San Liberio (Liverio, Oliviero)

Venerato ad Ancona

San Liberio, conosciuto anche come Liverio oppure Oliviero, è una figura venerata con profonda devozione nella città di Ancona. Esiste un'antica tradizione della Chiesa anconitana, puntualmente riportata dai cronisti del luogo, che custodisce la memoria di questo pio personaggio. Nel corso del quinto secolo, Liberio condusse una vita rigorosamente eremitica nei dintorni della città dorica, ritirandosi dal mondo per cercare l'ascolto di Dio. La tradizione e le cronache locali tramandano l'esistenza di una grotta situata proprio nei pressi di Ancona, un luogo solitario in cui l'eremita trascorreva il proprio tempo nella contemplazione silenziosa e nella penitenza. Questo stile di vita ascetico ha lasciato un segno indelebile nella coscienza spirituale del territorio.

Il culto di Liberio ha rivestito una grande importanza fin dall'antichità cristiana. L'invocazione in onore di san Liberio appare chiaramente nei frammenti di alcuni antichi usi liturgici anconitani, la cui datazione è certamente anteriore all'anno mille, a testimonianza di una devozione radicata e precoce. Nel corso dei secoli, la memoria del santo si è intrecciata con la storia della comunità anconitana, passando attraverso la cura delle sue reliquie, la protezione dei luoghi di culto a lui dedicati e una complessa evoluzione agiografica che ha visto la figura di Liberio accostata ai santi patroni della città.

Continua a leggere →

San Bruno di Wurzburg

Vescovo

San Bruno visse e operò nell'undicesimo secolo, distinguendosi per il suo alto lignaggio e per la dedizione al governo della Chiesa. Nato come figlio del duca Corrado I e di Matilde di Svevia, e legato da stretti vincoli di consanguineo con il pontefice Gregorio V e con gli imperatori Corrado II ed Enrico III, egli seppe mettere le proprie responsabilità civili al servizio della fede. Dopo aver guidato con autorevolezza la cancelleria imperiale italiana dal milleventisette al millesetrentaquattro, fu chiamato alla guida della diocesi di Würzburg per designazione di Corrado II. In questo ruolo di vescovo si spese senza sosta per il rinnovamento spirituale e materiale della sua comunità, riformando il clero e curandone l'istruzione, fondando nuove chiese e ricostruendo la cattedrale. Accanto all'impegno pastorale e ai viaggi al fianco dell'imperatore, coltivò profondamente lo studio delle Sacre Scritture, lasciando importanti opere di commento biblico e liturgico che testimoniano una straordinaria sapienza teologica. La sua esistenza si concluse nel millesequarantacinque a seguito di un tragico incidente avvenuto durante una spedizione in Ungheria, nel castello di Persenberg.

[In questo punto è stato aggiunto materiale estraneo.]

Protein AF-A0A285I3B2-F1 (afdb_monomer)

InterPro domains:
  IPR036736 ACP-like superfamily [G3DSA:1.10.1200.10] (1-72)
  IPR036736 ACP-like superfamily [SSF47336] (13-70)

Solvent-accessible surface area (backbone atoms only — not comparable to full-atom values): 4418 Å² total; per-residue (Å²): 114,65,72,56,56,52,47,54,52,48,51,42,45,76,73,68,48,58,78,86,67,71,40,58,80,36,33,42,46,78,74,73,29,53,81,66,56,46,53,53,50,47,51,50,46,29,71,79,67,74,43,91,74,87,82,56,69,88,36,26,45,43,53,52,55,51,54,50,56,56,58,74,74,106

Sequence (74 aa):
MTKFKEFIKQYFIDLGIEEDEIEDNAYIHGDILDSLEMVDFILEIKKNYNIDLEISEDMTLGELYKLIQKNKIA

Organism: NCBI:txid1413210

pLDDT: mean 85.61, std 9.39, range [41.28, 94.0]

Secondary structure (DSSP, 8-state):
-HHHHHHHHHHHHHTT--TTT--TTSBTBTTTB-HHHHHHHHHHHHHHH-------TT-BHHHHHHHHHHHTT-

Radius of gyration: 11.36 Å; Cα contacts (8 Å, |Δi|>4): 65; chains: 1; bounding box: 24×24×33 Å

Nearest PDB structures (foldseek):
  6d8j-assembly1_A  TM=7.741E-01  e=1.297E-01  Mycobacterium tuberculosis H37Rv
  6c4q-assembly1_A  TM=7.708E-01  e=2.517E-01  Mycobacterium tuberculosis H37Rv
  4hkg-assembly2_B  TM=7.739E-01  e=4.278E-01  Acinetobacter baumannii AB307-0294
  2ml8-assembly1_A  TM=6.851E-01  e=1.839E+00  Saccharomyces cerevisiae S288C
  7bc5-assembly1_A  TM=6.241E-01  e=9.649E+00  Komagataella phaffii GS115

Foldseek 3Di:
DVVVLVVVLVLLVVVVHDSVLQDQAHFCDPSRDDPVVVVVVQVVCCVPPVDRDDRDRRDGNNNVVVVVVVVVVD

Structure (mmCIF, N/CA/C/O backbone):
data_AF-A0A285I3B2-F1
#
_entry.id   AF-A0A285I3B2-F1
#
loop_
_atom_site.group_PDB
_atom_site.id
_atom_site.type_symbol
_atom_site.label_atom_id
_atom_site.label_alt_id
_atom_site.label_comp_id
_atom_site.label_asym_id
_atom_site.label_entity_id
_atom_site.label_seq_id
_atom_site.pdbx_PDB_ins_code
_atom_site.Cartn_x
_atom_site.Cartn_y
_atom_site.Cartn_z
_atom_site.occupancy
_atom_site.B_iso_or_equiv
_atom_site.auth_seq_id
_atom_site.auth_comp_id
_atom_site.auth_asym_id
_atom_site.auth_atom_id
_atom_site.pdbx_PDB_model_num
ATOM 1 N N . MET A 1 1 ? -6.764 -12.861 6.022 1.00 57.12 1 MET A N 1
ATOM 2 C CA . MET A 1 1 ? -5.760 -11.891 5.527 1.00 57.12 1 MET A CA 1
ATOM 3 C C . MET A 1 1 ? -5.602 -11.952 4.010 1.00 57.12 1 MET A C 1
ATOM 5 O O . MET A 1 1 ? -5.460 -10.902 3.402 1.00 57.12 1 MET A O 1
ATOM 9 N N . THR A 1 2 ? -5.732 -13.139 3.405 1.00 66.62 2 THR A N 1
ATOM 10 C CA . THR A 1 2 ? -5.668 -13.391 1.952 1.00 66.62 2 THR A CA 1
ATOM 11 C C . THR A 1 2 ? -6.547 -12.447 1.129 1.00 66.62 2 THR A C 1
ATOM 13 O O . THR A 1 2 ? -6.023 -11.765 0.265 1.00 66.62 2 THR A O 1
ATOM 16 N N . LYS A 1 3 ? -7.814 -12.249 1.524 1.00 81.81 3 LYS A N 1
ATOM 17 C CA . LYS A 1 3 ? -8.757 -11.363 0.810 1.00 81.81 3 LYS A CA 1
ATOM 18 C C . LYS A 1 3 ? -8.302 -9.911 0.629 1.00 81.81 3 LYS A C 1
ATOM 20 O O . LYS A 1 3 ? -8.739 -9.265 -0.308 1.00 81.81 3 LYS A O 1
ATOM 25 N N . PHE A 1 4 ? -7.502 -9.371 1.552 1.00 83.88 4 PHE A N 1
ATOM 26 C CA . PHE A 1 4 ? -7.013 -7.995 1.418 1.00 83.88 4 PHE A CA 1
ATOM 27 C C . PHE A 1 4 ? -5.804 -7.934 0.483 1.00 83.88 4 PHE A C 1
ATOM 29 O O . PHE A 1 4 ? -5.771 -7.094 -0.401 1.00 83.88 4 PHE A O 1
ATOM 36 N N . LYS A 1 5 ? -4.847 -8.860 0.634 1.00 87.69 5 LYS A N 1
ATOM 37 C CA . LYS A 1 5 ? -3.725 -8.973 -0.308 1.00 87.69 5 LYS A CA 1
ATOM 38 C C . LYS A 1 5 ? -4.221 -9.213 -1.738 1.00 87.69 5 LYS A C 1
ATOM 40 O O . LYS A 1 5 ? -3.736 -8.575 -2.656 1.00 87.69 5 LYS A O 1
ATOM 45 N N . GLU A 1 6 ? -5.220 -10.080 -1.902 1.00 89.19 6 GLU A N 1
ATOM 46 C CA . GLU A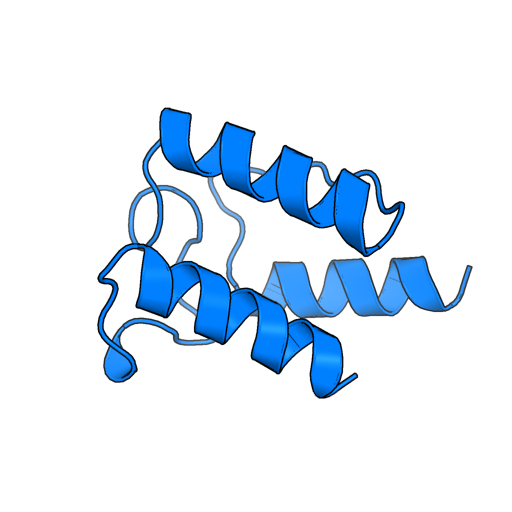 1 6 ? -5.886 -10.334 -3.186 1.00 89.19 6 GLU A CA 1
ATOM 47 C C . GLU A 1 6 ? -6.556 -9.074 -3.742 1.00 89.19 6 GLU A C 1
ATOM 49 O O . GLU A 1 6 ? -6.396 -8.789 -4.920 1.00 89.19 6 GLU A O 1
ATOM 54 N N . PHE A 1 7 ? -7.251 -8.294 -2.906 1.00 89.75 7 PHE A N 1
ATOM 55 C CA . PHE A 1 7 ? -7.842 -7.021 -3.325 1.00 89.75 7 PHE A CA 1
ATOM 56 C C . PHE A 1 7 ? -6.789 -6.024 -3.817 1.00 89.75 7 PHE A C 1
ATOM 58 O O . PHE A 1 7 ? -6.959 -5.460 -4.887 1.00 89.75 7 PHE A O 1
ATOM 65 N N . ILE A 1 8 ? -5.702 -5.827 -3.066 1.00 89.75 8 ILE A N 1
ATOM 66 C CA . ILE A 1 8 ? -4.644 -4.878 -3.446 1.00 89.75 8 ILE A CA 1
ATOM 67 C C . ILE A 1 8 ? -3.946 -5.323 -4.722 1.00 89.75 8 ILE A C 1
ATOM 69 O O . ILE A 1 8 ? -3.757 -4.528 -5.634 1.00 89.75 8 ILE A O 1
ATOM 73 N N . LYS A 1 9 ? -3.634 -6.616 -4.813 1.00 90.38 9 LYS A N 1
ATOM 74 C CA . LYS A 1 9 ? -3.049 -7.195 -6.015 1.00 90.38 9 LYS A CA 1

La memoria di San Bruno è rimasta viva nei secoli per la santità della sua vita e per la fecondità del suo ministero episcopale. Il Martirologio Romano ne fissa la celebrazione al ventisette maggio, giorno della sua pia transizione dopo una settimana di grandi sofferenze affrontate con fortezza cristiana, mentre la Chiesa di Würzburg ne solennizza la ricorrenza il diciassette maggio. Il suo corpo riposa nella cripta della cattedrale da lui restaurata. Nel corso del tredicesimo secolo, sotto i pontificati di Gregorio IX e Innocenzo IV, furono avviati i primi passi per il riconoscimento ufficiale della sua santità attraverso l'esame dei meriti e dei prodigi, la cui tradizione riferisce essere stati numerosi per intercessione del vescovo. Il suo nome fu infine inserito nel Martirologio Romano per opera del cardinale Cesare Baronio, suggellando la devozione di un pastore che seppe spiegare al popolo la parola di Dio e guidare il gregge con zelo ardente e carità operosa.

Continua a leggere →

San Gonzaga Gonza

Martire

San Gonzaga Gonza è una figura luminosa della santità cristiana, vissuta nel corso del ventesimo secolo ed elevata agli onori degli altari insieme ai suoi compagni. La sua vicenda terrena si inserisce nella drammatica e gloriosa storia dei ventidue martiri ugandesi, i primi cristiani originari dell'Africa sub-sahariana a essere canonizzati dalla Chiesa cattolica. La solenne canonizzazione di questi testimoni della fede avvenne durante il pontificato di Papa Benedetto XV nel 1920, esattamente cento anni fa rispetto al testo che ne tramanda la memoria. La loro testimonianza conferma l'universalità della Chiesa, dimostrando che il nocciolo della fede cristiana da duemila anni è che Cristo stesso è quanto abbiamo di più caro, capace di generare fedeli, confessori e martiri in ogni angolo della terra e nonostante le differenze di Paesi e circostanze storiche.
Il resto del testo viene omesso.